[LeetCode]58、Length of Last Word

题目描述：

Given a string s consists of upper/lower-case alphabets and empty space characters ' ', return the length of last word in the string.

If the last word does not exist, return 0.

Note: A word is defined as a character sequence consists of non-space characters only.

Example:

Input: "Hello World"
Output: 5

思路：

给一个字符串，判定最后一个单词的字母的个数。
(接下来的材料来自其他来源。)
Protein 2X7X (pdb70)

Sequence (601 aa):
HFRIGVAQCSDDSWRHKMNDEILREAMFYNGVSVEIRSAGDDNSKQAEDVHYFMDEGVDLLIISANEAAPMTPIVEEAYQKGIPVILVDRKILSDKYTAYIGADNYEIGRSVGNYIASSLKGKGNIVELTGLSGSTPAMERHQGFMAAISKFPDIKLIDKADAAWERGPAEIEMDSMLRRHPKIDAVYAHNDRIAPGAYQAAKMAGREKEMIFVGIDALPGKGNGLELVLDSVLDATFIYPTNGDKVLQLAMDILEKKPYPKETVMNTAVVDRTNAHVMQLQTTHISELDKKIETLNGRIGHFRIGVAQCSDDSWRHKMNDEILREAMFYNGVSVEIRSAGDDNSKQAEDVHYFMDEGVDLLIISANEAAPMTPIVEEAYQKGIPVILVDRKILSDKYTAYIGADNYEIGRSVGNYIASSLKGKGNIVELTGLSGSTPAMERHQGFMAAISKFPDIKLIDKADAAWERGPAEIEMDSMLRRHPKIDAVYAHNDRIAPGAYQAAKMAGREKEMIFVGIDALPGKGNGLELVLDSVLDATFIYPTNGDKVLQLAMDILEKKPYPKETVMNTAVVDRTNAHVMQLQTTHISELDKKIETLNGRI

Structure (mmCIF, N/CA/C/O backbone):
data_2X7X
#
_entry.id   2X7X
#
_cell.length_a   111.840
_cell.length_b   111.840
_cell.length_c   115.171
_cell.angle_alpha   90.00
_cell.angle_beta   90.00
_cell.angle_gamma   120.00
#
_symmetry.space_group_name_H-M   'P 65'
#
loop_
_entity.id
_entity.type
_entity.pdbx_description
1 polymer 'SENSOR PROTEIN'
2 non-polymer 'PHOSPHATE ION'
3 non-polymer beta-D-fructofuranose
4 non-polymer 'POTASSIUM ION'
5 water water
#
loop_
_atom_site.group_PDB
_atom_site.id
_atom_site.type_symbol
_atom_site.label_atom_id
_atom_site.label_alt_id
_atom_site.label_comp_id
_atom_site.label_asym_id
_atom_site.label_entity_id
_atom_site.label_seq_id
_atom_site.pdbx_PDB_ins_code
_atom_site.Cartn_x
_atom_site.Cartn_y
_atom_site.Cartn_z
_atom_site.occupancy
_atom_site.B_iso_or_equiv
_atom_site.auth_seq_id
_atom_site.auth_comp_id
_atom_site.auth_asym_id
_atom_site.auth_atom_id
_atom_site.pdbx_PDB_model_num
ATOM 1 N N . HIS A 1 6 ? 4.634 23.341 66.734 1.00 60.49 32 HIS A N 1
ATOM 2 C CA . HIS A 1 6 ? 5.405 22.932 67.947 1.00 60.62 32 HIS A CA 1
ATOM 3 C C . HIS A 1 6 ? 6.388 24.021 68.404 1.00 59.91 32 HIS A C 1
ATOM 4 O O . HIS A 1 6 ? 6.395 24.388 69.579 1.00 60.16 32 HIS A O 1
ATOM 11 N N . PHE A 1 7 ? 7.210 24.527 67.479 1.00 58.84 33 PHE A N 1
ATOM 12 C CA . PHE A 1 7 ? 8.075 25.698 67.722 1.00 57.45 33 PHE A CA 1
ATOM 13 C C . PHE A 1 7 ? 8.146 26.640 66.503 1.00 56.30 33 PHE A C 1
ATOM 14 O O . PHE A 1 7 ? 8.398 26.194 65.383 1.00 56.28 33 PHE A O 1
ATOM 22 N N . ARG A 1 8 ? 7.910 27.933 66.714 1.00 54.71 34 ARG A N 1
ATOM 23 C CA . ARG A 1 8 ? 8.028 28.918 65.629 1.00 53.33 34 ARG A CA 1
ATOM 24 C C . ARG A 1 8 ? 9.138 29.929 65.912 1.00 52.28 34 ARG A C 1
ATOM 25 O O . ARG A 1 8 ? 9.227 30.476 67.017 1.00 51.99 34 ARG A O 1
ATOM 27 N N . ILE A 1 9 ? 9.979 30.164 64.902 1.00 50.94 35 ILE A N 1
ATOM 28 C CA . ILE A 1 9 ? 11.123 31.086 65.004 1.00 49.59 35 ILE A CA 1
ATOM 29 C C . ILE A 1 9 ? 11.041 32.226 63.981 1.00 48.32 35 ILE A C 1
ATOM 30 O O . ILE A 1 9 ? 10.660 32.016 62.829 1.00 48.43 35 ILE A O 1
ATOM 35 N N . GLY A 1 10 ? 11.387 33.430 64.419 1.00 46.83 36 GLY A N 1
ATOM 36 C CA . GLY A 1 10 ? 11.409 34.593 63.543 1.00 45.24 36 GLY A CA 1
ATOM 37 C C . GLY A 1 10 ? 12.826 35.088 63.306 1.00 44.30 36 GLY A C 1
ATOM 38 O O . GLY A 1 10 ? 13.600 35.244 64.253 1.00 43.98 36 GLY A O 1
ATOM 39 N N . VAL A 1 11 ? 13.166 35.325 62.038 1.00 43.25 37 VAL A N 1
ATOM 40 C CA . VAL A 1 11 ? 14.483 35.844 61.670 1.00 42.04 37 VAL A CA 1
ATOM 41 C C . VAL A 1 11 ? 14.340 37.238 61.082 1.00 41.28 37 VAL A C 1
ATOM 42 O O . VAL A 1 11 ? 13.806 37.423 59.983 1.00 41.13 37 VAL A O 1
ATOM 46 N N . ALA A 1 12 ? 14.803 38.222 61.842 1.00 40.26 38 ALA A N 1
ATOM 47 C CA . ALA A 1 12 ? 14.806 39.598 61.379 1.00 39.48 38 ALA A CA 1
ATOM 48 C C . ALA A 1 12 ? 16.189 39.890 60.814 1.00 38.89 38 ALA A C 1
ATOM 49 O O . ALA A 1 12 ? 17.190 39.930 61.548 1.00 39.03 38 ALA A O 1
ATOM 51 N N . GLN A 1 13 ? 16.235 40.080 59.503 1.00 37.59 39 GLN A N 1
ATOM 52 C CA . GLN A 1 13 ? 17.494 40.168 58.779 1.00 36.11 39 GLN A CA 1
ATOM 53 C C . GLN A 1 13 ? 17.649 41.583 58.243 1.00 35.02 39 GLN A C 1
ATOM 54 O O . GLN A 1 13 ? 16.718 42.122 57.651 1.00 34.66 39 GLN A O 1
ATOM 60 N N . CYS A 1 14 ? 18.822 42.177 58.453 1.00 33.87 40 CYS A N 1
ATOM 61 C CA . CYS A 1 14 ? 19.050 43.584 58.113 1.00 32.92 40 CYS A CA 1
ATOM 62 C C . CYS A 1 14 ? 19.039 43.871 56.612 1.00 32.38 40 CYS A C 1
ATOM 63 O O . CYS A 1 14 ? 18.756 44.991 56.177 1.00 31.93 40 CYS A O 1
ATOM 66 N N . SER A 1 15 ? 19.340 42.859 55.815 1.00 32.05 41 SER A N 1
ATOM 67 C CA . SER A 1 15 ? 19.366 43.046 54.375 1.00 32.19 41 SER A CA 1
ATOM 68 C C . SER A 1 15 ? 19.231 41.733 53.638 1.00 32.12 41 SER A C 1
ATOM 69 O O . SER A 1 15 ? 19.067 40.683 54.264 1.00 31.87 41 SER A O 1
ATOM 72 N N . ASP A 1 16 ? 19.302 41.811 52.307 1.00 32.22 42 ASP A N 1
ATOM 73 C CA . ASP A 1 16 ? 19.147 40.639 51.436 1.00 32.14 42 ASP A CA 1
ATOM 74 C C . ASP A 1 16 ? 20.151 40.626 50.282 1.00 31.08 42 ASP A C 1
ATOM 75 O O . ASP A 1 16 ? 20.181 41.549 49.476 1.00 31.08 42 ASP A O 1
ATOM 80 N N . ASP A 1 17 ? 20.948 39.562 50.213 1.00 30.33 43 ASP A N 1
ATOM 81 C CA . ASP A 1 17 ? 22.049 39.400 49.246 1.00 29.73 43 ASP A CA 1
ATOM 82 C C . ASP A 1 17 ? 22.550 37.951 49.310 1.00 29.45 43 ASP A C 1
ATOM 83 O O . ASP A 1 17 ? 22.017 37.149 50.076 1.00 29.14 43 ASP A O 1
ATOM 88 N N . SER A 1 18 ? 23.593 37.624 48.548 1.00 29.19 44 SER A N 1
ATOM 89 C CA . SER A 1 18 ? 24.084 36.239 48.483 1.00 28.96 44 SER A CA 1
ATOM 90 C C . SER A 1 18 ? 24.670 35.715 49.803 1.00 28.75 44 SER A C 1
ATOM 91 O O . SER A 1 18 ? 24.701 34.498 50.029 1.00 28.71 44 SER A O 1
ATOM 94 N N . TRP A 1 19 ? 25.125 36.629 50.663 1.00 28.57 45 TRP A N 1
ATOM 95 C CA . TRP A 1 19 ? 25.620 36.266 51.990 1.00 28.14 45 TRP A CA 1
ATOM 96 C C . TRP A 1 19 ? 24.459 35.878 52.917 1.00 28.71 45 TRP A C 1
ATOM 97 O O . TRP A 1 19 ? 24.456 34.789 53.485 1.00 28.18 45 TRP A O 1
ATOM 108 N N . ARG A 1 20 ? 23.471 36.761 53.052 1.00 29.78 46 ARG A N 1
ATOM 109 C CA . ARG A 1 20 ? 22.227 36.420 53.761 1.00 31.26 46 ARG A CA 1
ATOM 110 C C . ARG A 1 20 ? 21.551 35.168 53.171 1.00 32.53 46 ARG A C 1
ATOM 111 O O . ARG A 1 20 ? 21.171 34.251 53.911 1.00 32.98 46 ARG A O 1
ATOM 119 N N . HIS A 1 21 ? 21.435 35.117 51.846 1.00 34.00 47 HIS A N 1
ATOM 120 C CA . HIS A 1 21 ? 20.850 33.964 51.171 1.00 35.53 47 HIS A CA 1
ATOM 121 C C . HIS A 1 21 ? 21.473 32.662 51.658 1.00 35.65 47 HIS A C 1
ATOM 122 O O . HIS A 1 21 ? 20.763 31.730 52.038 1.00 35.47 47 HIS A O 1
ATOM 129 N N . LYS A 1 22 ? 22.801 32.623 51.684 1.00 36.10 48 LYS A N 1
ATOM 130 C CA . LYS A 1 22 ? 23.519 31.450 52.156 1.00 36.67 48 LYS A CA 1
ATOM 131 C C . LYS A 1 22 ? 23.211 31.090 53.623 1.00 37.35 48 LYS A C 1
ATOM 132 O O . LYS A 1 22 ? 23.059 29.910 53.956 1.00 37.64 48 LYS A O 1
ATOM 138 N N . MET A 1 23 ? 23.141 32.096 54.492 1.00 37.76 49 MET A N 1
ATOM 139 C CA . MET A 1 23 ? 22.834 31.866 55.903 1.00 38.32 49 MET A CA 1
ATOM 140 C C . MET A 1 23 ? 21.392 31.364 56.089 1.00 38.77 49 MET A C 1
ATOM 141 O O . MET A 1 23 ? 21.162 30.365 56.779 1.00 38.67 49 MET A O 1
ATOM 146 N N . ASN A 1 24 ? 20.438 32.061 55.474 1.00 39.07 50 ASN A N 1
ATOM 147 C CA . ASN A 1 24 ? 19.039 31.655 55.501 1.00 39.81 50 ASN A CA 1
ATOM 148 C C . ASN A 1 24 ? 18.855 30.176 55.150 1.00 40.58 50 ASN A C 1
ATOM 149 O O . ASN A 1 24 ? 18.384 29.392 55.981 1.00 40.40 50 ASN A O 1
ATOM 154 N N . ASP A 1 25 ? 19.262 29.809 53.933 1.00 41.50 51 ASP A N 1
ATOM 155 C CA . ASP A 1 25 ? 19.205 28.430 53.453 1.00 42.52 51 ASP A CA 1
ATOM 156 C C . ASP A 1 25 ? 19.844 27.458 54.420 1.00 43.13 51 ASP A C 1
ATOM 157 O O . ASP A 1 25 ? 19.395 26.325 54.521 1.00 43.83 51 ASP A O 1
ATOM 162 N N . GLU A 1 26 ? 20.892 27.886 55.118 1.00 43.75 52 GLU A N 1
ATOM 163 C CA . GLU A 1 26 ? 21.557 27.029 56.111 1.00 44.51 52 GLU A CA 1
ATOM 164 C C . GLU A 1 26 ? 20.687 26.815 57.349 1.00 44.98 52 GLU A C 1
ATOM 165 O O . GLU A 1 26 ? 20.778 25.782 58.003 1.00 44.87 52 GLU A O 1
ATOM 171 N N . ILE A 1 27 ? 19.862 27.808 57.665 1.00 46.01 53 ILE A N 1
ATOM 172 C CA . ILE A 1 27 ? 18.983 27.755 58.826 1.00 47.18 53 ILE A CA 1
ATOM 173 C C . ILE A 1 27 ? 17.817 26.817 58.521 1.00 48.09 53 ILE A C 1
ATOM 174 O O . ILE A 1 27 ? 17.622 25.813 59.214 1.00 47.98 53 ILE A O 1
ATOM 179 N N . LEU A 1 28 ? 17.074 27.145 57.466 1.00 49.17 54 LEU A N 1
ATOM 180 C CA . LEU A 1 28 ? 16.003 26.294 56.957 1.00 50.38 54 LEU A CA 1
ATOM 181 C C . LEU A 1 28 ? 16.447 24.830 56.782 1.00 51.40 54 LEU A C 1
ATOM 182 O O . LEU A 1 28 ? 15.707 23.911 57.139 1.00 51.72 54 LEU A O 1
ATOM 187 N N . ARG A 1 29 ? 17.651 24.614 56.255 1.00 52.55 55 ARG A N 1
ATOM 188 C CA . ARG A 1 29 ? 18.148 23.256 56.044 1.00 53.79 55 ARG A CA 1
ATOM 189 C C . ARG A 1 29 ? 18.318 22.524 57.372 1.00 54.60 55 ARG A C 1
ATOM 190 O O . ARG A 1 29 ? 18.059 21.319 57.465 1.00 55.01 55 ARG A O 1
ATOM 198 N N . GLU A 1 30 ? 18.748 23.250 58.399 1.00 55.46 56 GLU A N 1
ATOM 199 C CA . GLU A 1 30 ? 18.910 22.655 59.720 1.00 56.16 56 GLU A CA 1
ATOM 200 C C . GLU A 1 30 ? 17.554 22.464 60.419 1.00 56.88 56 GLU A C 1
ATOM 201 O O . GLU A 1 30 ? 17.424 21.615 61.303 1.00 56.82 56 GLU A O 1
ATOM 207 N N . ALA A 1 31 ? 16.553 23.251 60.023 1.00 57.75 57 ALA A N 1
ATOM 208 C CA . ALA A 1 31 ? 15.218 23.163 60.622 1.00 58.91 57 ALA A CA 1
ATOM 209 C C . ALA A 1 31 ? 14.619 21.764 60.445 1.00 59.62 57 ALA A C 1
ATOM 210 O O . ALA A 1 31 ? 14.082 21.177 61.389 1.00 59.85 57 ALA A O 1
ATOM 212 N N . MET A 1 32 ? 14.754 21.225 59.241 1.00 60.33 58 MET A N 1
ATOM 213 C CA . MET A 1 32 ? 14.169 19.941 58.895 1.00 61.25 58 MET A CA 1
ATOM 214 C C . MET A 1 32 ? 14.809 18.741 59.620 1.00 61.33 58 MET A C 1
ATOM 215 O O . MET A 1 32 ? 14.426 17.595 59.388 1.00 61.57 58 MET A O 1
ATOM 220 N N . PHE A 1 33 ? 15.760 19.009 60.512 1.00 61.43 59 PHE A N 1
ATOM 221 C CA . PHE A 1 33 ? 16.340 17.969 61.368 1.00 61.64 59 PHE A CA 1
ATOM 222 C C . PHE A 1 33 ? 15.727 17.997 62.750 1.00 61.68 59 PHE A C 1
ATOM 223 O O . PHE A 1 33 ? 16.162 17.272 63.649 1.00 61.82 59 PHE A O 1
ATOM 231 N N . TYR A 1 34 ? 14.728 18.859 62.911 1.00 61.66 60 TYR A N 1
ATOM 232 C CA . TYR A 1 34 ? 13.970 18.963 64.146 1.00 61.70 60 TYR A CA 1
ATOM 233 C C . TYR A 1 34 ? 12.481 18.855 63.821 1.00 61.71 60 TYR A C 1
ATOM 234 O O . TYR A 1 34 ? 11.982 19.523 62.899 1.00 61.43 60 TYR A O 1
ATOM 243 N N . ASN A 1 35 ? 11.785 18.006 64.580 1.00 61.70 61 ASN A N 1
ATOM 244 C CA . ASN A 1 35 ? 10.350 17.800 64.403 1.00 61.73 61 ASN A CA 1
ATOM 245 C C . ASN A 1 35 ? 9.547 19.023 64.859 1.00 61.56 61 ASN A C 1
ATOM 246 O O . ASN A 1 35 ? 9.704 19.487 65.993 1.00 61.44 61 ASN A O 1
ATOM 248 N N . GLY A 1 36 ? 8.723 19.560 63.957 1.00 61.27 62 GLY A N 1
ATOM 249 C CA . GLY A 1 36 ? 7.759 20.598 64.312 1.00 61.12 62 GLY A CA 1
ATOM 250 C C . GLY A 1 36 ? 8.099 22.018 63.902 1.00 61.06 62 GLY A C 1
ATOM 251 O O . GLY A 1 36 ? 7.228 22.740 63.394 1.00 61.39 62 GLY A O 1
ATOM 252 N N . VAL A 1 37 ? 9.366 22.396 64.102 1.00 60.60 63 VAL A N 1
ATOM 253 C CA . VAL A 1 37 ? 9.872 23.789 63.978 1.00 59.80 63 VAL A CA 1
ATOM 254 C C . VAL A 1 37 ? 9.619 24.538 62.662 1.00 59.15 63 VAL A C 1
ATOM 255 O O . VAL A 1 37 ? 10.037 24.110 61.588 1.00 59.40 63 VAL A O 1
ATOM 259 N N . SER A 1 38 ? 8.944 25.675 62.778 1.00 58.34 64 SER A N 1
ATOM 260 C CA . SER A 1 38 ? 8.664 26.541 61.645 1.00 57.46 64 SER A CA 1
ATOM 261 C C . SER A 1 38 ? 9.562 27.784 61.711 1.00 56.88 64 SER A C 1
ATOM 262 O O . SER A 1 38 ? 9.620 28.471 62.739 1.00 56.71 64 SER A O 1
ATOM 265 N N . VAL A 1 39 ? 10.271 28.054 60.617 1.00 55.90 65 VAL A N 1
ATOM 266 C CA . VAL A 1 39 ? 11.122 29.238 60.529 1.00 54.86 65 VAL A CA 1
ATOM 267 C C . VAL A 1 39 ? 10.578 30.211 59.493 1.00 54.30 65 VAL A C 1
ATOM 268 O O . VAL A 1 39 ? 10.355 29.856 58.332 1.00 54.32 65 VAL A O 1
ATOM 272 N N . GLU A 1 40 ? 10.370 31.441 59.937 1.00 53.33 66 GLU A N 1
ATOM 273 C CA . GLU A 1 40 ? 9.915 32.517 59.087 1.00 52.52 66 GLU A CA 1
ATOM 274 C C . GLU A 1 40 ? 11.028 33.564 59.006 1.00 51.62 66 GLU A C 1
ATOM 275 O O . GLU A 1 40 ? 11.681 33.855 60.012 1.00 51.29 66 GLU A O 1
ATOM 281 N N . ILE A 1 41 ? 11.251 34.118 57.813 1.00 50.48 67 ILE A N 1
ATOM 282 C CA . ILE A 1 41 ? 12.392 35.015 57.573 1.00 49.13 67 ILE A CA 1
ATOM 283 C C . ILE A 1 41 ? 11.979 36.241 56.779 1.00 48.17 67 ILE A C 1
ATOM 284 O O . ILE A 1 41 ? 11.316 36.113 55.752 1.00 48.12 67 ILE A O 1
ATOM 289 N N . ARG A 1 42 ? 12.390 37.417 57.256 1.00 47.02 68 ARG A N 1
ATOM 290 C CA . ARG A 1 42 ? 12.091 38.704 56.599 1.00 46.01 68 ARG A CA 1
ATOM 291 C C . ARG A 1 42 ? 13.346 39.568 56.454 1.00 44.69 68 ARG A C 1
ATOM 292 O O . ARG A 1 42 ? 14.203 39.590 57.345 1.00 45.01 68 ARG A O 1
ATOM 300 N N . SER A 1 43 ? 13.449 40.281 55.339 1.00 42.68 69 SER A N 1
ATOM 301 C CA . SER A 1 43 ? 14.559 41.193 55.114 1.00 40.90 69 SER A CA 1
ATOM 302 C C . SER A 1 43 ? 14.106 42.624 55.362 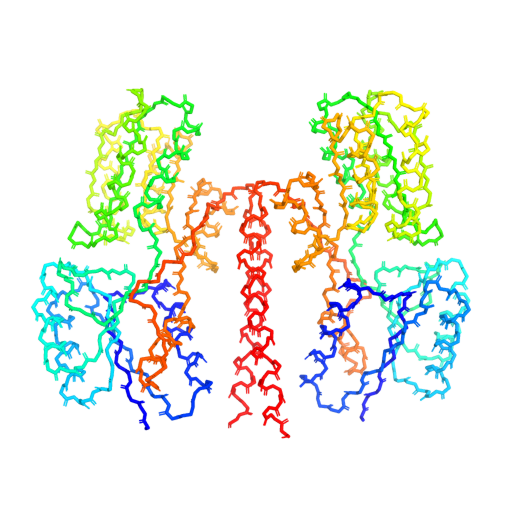1.00 39.67 69 SER A C 1
ATOM 303 O O . SER A 1 43 ? 12.985 42.993 55.036 1.00 39.39 69 SER A O 1
ATOM 306 N N . ALA A 1 44 ? 14.995 43.425 55.932 1.00 38.33 70 ALA A N 1
ATOM 307 C CA . ALA A 1 44 ? 14.716 44.823 56.209 1.00 37.07 70 ALA A CA 1
ATOM 308 C C . ALA A 1 44 ? 15.141 45.734 55.067 1.00 36.41 70 ALA A C 1
ATOM 309 O O . ALA A 1 44 ? 14.903 46.939 55.117 1.00 36.08 70 ALA A O 1
ATOM 311 N N . GLY A 1 45 ? 15.785 45.169 54.046 1.00 36.09 71 GLY A N 1
ATOM 312 C CA . GLY A 1 45 ? 16.343 45.969 52.951 1.00 35.57 71 GLY A CA 1
ATOM 313 C C . GLY A 1 45 ? 17.106 47.194 53.436 1.00 35.57 71 GLY A C 1
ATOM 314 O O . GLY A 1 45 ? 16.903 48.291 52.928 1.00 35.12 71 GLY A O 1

可以从后往前计数，直到遇见空格为止。
预处理：先把字符串后面的空格都去掉：
先用length表示s的长度-1，判定这个s.charAt(length)是否等于空格，即最后一位是否为空格，如果是length--，然后继续判断，直到不是空格开始计数。
从i=length开始，i递减遍历s，如果等于空格则break，如果不等则count++
返回count即可

public class Solution58 {
    public int lengthOfLastWord(String s){
        int count = 0;
        if(s.isEmpty()) return 0;
        int length = s.length()-1;
        while(length>0 && s.charAt(length) ==' ') --length;
        for(int i = length;i>=0;i--){
            if(s.charAt(i) == ' '){
                break;
            }else {
                count++;
            }
        }
        //if(count == s.length()){return 0;}
        return count;
    }
    public static void main(String[] args) {
        // TODO Auto-generated method stub
        String s = "Hello world";
        Solution58 solution58 = new Solution58();
        System.out.println(solution58.lengthOfLastWord(s));
    }

}